══ SUPPLIED ENTRIES

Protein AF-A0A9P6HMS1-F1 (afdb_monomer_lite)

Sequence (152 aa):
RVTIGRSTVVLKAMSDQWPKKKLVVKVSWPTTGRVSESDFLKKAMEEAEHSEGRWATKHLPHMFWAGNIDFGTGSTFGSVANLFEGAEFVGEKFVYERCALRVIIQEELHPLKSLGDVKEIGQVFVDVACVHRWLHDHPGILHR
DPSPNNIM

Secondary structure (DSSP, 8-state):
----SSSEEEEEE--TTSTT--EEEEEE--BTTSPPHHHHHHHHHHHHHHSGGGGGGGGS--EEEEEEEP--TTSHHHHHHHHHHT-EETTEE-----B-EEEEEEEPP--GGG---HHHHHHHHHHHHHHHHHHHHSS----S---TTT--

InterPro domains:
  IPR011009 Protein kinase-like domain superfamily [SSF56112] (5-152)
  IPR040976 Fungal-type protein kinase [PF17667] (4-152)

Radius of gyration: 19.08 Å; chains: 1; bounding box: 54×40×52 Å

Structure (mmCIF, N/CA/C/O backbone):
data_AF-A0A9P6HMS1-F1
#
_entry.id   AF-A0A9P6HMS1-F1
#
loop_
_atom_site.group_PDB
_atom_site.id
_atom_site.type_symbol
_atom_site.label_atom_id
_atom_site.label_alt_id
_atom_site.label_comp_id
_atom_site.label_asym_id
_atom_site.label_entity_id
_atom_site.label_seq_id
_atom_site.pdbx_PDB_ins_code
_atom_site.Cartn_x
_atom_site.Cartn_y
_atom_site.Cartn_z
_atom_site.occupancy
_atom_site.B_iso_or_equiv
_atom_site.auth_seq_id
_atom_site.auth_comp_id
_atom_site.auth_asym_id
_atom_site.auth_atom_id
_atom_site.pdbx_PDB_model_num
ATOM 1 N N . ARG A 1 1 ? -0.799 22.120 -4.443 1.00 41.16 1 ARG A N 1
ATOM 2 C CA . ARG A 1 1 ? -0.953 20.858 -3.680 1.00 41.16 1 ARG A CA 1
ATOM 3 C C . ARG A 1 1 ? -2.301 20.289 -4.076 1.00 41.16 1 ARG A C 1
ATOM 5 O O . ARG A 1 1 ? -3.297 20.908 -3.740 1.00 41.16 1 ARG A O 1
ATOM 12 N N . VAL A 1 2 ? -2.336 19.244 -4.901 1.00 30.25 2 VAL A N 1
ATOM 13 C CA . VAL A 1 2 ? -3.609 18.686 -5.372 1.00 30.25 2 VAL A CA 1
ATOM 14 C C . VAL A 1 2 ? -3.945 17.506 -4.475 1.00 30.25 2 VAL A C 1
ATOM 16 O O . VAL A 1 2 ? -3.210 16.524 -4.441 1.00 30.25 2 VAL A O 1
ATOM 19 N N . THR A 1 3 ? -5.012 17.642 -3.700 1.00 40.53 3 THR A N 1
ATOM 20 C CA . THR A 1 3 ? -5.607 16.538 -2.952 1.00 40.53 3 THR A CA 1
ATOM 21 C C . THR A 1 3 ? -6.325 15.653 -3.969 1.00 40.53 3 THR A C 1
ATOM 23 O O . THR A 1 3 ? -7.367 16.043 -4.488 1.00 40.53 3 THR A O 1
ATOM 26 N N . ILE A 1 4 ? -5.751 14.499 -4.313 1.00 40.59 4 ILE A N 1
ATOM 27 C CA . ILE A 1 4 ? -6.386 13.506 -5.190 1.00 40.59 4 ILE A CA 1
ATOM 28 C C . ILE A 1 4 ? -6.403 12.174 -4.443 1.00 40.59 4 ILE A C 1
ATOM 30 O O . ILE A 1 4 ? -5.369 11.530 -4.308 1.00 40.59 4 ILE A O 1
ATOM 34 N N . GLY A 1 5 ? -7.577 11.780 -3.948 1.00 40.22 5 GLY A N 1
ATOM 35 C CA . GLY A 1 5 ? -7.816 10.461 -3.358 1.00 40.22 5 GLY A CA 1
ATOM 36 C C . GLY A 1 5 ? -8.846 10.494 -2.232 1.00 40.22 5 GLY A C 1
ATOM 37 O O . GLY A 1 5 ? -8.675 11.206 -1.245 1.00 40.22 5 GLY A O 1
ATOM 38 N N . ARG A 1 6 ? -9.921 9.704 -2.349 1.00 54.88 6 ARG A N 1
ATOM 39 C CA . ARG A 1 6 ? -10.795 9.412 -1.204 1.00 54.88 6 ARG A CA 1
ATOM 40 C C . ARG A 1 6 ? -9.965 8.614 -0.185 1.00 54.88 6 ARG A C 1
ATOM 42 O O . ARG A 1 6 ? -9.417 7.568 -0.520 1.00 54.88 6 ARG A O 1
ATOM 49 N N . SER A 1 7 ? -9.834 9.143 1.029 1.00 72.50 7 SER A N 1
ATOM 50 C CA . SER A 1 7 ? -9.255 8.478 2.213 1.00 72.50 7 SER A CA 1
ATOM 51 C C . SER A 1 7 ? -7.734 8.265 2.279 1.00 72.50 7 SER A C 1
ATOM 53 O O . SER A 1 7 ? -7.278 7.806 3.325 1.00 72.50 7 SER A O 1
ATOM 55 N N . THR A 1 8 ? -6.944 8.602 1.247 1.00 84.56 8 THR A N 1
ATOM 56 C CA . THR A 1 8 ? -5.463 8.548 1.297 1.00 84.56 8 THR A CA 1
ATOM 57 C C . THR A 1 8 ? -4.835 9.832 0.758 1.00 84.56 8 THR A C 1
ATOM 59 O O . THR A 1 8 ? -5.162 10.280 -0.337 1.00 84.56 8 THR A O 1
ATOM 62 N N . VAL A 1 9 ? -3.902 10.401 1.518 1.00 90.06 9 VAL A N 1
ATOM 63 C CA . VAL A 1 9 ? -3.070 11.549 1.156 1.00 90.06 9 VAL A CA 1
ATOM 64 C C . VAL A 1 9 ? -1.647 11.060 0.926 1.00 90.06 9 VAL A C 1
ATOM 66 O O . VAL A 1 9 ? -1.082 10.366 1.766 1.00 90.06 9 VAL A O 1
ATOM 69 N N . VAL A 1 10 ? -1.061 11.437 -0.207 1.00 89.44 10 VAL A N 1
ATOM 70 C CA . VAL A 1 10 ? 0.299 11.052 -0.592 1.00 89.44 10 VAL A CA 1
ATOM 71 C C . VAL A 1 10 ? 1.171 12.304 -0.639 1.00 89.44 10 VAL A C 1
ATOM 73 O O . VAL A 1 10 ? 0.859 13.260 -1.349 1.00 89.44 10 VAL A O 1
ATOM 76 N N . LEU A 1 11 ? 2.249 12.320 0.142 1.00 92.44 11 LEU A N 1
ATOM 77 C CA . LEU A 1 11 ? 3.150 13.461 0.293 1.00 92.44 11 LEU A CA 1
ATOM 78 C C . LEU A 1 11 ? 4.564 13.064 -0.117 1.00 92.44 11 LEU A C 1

════
══ SUPPLIED ENTRIES

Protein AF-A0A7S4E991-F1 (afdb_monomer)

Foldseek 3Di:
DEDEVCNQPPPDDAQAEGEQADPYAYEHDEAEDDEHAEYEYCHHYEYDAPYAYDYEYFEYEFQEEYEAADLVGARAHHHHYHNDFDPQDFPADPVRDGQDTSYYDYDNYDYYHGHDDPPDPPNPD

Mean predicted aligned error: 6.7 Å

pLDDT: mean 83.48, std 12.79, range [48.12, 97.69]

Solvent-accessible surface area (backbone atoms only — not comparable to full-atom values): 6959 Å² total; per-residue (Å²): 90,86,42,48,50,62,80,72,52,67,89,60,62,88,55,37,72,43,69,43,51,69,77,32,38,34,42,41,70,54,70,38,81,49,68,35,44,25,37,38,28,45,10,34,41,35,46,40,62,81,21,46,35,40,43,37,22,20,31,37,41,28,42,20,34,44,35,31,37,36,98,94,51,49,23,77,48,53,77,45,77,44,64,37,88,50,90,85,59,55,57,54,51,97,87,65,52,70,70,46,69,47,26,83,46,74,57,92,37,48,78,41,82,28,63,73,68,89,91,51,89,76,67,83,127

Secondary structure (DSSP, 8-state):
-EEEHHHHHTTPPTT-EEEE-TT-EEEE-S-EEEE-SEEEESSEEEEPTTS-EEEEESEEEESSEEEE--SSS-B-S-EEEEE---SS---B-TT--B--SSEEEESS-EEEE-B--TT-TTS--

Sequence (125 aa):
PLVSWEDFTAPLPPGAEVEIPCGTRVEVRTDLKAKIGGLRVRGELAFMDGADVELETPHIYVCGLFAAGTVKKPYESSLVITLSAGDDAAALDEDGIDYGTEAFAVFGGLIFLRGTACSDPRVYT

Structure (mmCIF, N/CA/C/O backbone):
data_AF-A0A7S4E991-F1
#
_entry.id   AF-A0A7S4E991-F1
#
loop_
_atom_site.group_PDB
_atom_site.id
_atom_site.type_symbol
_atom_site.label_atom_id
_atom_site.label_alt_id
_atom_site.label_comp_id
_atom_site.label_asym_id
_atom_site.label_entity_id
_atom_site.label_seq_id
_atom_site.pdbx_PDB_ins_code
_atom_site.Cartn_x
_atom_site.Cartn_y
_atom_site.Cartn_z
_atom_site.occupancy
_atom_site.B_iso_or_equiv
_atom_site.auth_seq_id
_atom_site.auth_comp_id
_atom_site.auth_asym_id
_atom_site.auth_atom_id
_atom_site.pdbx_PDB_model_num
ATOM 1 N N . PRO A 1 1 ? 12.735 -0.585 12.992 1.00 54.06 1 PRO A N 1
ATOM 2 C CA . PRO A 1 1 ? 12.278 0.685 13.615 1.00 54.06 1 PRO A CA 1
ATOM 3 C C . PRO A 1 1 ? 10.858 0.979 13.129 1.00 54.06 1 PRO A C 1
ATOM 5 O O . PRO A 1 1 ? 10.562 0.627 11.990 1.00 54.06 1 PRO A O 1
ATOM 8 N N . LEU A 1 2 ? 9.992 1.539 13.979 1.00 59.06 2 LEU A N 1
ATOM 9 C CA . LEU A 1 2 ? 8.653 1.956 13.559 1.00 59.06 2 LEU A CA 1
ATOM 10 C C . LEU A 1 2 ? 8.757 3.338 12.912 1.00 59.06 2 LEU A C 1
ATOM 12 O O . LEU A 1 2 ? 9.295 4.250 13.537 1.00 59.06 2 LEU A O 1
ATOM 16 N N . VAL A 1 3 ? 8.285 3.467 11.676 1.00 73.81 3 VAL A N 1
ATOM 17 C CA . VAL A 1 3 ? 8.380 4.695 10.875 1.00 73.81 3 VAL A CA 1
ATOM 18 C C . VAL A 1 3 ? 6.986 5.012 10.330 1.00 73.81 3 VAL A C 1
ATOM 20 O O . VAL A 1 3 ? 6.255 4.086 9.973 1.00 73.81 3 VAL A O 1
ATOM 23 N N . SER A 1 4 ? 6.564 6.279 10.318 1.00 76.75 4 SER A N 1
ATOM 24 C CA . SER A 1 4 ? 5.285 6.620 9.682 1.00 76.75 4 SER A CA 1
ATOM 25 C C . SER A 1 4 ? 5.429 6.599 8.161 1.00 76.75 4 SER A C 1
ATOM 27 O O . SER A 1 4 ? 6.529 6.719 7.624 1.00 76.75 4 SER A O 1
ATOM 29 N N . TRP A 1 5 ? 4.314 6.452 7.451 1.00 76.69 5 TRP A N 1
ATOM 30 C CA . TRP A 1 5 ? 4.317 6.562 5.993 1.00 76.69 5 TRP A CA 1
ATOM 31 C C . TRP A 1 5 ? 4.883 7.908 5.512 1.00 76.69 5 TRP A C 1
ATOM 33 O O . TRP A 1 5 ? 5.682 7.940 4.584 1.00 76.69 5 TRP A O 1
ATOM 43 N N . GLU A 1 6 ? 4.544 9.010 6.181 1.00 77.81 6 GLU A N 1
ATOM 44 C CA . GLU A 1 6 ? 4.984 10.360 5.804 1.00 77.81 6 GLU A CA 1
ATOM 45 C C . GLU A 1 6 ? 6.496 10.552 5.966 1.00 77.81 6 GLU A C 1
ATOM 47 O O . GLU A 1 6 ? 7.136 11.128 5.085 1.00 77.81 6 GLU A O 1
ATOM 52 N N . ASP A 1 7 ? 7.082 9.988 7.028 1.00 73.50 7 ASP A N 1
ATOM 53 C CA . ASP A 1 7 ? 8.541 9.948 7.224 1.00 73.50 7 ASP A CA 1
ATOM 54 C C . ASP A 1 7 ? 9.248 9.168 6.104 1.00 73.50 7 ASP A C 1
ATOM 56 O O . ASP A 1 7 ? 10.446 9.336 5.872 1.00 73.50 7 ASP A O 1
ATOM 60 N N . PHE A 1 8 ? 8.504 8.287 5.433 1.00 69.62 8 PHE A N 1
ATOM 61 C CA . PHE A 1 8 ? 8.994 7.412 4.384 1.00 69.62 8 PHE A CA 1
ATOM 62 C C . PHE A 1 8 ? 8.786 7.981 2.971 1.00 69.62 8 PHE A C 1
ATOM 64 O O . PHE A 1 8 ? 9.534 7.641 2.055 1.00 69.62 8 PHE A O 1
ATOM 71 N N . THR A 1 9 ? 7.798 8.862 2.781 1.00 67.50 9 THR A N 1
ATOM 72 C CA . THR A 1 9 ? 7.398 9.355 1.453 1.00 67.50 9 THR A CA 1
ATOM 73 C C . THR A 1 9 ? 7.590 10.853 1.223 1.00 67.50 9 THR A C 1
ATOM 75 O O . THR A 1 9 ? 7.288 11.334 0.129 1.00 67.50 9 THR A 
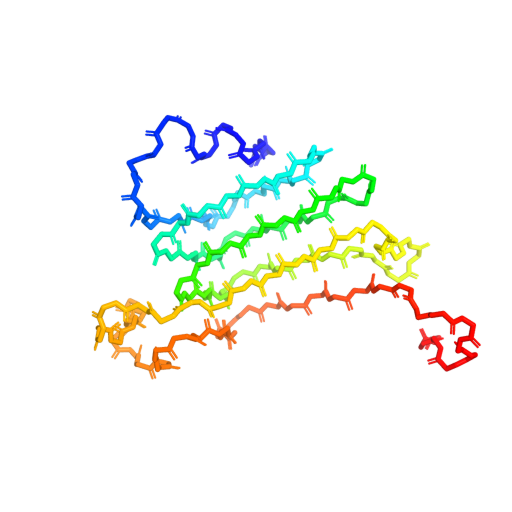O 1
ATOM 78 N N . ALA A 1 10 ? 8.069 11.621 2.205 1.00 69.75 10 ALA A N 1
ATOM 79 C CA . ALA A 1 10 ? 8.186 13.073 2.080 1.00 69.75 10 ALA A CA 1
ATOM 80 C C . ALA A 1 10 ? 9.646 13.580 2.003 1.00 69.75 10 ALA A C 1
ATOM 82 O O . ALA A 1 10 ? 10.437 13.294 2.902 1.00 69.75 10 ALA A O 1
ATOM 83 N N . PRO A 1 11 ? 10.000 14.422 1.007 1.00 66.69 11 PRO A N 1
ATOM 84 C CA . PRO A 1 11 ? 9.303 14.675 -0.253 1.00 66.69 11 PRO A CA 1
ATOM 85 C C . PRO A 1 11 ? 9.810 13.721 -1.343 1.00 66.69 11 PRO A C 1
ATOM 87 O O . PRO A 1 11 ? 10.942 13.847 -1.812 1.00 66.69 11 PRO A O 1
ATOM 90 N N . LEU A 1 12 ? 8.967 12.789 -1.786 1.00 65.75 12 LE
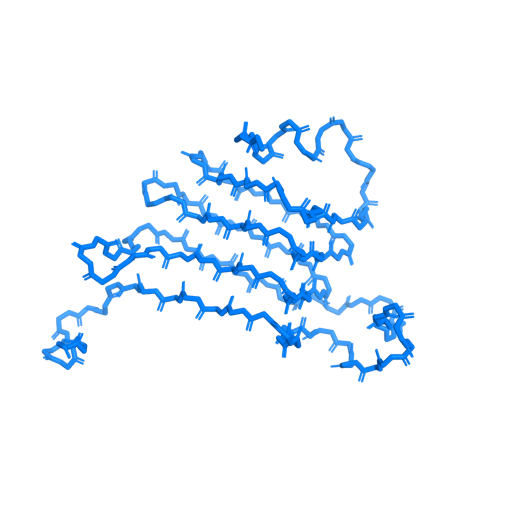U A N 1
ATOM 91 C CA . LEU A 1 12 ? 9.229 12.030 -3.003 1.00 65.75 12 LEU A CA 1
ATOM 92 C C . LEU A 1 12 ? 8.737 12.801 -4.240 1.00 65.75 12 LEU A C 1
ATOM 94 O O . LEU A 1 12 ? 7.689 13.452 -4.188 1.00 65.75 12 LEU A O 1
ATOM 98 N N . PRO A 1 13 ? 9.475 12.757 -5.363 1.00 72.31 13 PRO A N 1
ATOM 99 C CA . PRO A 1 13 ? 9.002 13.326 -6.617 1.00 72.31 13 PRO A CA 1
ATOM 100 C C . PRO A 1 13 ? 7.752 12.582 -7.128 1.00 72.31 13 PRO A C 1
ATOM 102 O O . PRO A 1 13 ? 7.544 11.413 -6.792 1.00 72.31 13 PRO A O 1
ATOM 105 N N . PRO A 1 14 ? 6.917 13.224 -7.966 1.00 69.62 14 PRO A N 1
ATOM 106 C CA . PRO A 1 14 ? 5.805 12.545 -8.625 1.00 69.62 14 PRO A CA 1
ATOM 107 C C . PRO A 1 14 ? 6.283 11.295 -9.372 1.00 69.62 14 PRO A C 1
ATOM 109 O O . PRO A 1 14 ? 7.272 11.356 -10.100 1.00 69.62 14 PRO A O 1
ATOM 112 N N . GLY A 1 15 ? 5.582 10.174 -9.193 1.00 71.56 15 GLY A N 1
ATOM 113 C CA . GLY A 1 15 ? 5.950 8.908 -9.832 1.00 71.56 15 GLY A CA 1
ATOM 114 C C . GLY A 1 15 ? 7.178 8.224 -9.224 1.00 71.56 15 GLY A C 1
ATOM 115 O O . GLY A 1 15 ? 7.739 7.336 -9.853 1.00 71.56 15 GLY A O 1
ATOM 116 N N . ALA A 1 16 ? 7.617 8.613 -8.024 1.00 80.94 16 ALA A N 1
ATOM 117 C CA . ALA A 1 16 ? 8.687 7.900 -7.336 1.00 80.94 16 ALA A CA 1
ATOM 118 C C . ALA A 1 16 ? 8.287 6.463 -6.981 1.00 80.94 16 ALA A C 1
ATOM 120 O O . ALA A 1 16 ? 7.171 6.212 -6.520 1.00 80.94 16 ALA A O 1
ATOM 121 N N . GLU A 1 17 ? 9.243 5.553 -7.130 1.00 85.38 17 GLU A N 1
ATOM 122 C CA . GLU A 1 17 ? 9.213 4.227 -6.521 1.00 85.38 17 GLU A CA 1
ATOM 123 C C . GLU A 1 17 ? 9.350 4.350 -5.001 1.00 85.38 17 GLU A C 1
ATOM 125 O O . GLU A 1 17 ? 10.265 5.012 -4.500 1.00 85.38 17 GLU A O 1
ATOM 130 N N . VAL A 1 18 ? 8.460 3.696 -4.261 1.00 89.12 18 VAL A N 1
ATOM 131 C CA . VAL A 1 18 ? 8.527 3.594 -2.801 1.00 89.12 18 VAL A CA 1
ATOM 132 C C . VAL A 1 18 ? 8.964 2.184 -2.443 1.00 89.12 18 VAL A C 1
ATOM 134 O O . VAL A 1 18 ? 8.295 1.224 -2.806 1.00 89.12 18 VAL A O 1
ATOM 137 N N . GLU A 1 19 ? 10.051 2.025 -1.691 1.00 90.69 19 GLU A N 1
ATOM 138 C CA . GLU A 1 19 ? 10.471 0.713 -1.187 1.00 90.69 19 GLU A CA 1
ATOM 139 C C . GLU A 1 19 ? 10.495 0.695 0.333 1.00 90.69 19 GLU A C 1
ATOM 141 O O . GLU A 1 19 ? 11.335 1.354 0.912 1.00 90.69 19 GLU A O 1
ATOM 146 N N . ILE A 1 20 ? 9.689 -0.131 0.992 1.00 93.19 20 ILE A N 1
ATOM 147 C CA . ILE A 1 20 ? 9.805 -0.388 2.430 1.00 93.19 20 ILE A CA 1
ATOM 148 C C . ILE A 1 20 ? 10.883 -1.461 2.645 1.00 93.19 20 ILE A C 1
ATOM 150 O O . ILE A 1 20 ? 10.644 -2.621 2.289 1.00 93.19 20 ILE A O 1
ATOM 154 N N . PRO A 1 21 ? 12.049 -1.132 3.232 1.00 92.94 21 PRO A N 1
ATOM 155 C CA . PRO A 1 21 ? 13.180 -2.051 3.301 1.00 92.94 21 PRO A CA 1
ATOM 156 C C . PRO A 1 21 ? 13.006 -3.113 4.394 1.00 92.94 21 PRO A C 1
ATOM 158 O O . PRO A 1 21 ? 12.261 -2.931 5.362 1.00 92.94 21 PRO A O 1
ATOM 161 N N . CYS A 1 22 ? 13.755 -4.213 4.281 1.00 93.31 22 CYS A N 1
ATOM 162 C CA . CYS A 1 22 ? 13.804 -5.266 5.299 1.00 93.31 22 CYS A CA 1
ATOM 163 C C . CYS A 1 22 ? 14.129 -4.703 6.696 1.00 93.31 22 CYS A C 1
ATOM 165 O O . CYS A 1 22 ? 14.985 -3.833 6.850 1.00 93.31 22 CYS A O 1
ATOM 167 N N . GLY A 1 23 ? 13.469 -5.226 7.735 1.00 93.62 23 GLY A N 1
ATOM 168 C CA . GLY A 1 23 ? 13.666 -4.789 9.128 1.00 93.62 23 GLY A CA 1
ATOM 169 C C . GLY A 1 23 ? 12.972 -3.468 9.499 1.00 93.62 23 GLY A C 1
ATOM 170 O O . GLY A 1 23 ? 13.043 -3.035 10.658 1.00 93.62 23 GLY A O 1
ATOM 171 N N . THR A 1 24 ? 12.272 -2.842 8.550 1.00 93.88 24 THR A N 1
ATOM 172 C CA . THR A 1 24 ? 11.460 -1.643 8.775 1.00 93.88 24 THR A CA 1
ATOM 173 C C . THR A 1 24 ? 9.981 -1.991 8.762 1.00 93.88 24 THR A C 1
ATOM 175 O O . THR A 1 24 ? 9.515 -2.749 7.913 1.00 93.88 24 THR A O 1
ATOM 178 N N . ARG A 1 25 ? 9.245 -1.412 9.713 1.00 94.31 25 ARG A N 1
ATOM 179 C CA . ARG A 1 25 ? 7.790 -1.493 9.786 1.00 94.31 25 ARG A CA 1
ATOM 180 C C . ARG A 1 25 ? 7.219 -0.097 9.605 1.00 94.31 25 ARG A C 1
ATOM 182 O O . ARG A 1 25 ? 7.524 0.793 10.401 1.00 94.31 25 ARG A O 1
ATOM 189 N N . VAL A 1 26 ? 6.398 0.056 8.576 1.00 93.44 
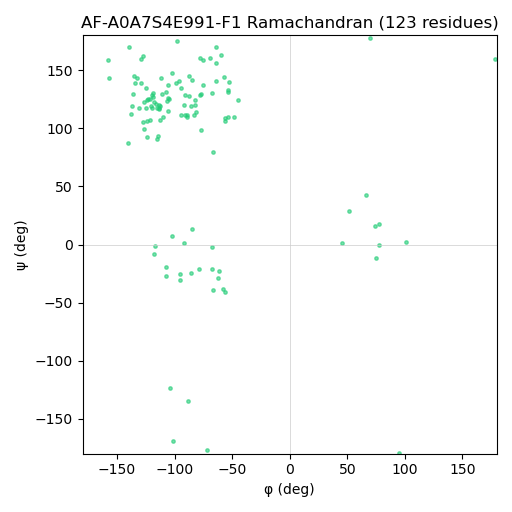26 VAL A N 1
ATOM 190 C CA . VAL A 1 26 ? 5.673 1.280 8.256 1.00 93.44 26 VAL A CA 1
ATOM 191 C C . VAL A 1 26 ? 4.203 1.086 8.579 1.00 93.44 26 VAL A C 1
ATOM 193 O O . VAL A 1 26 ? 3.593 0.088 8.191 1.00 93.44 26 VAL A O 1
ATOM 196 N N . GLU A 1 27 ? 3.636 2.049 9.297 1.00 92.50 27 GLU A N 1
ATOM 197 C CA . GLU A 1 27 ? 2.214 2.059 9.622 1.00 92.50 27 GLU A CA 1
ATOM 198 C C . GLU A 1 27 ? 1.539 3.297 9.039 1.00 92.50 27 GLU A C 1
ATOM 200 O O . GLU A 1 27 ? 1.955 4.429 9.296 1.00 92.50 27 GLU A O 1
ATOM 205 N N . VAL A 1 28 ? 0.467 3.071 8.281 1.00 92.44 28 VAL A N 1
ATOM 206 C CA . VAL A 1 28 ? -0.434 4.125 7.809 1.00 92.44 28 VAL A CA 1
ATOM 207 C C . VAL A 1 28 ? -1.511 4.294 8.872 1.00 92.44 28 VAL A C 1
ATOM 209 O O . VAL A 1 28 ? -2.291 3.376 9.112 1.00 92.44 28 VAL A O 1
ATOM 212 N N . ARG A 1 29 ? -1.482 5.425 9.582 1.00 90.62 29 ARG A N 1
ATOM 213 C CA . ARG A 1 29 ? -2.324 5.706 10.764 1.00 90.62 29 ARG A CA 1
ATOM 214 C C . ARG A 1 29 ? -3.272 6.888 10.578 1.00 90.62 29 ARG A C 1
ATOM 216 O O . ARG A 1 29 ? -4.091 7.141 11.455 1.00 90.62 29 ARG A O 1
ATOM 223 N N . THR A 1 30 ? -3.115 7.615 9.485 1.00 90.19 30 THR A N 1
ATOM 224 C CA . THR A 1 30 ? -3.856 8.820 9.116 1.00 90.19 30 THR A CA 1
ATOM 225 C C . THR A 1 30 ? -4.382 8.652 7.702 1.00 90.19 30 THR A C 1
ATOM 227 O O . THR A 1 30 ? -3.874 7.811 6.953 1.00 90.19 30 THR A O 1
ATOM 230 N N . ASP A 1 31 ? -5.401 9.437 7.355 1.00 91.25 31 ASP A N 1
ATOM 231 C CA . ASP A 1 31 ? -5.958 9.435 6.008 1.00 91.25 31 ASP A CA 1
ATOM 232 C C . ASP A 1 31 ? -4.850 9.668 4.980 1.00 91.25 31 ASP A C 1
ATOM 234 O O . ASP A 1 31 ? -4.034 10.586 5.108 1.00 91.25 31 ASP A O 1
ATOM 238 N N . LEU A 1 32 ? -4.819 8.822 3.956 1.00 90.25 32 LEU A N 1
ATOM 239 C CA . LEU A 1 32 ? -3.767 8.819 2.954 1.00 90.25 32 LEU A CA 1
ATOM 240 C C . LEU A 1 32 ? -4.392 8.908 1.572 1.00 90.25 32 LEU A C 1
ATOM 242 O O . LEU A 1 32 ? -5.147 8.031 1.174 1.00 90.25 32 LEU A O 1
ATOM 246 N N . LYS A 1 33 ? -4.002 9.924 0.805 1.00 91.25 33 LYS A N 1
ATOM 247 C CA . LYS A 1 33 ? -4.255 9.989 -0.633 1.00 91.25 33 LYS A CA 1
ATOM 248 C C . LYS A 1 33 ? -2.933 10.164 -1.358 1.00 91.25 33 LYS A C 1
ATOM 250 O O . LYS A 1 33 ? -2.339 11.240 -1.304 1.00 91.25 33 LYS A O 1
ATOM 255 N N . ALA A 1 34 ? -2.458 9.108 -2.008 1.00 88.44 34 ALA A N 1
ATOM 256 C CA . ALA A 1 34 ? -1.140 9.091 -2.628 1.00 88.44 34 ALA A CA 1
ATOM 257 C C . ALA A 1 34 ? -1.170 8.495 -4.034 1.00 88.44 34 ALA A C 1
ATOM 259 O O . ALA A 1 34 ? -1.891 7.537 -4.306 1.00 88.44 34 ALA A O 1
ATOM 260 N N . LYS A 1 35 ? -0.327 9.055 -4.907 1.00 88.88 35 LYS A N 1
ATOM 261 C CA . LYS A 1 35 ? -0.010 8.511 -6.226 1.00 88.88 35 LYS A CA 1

════

▶ **ABOUT THIS TASK**
Look above for the line with "Protein AF-A0A9P6HMS1-F1 (afdb_monomer_lite)" and the line with "ATOM 1 N N . ARG". Write out those two lines and all the lines between them, exactly, and no others.

▶ **EXERCISE RESPONSE**
Protein AF-A0A9P6HMS1-F1 (afdb_monomer_lite)

Sequence (152 aa):
RVTIGRSTVVLKAMSDQWPKKKLVVKVSWPTTGRVSESDFLKKAMEEAEHSEGRWATKHLPHMFWAGNIDFGTGSTFGSVANLFEGAEFVGEKFVYERCALRVIIQEELHPLKSLGDVKEIGQVFVDVACVHRWLHDHPGILHR
DPSPNNIM

Secondary structure (DSSP, 8-state):
----SSSEEEEEE--TTSTT--EEEEEE--BTTSPPHHHHHHHHHHHHHHSGGGGGGGGS--EEEEEEEP--TTSHHHHHHHHHHT-EETTEE-----B-EEEEEEEPP--GGG---HHHHHHHHHHHHHHHHHHHHSS----S---TTT--

InterPro domains:
  IPR011009 Protein kinase-like domain superfamily [SSF56112] (5-152)
  IPR040976 Fungal-type protein kinase [PF17667] (4-152)

Radius of gyration: 19.08 Å; chains: 1; bounding box: 54×40×52 Å

Structure (mmCIF, N/CA/C/O backbone):
data_AF-A0A9P6HMS1-F1
#
_entry.id   AF-A0A9P6HMS1-F1
#
loop_
_atom_site.group_PDB
_atom_site.id
_atom_site.type_symbol
_atom_site.label_atom_id
_atom_site.label_alt_id
_atom_site.label_comp_id
_atom_site.label_asym_id
_atom_site.label_entity_id
_atom_site.label_seq_id
_atom_site.pdbx_PDB_ins_code
_atom_site.Cartn_x
_atom_site.Cartn_y
_atom_site.Cartn_z
_atom_site.occupancy
_atom_site.B_iso_or_equiv
_atom_site.auth_seq_id
_atom_site.auth_comp_id
_atom_site.auth_asym_id
_atom_site.auth_atom_id
_atom_site.pdbx_PDB_model_num
ATOM 1 N N . ARG A 1 1 ? -0.799 22.120 -4.443 1.00 41.16 1 ARG A N 1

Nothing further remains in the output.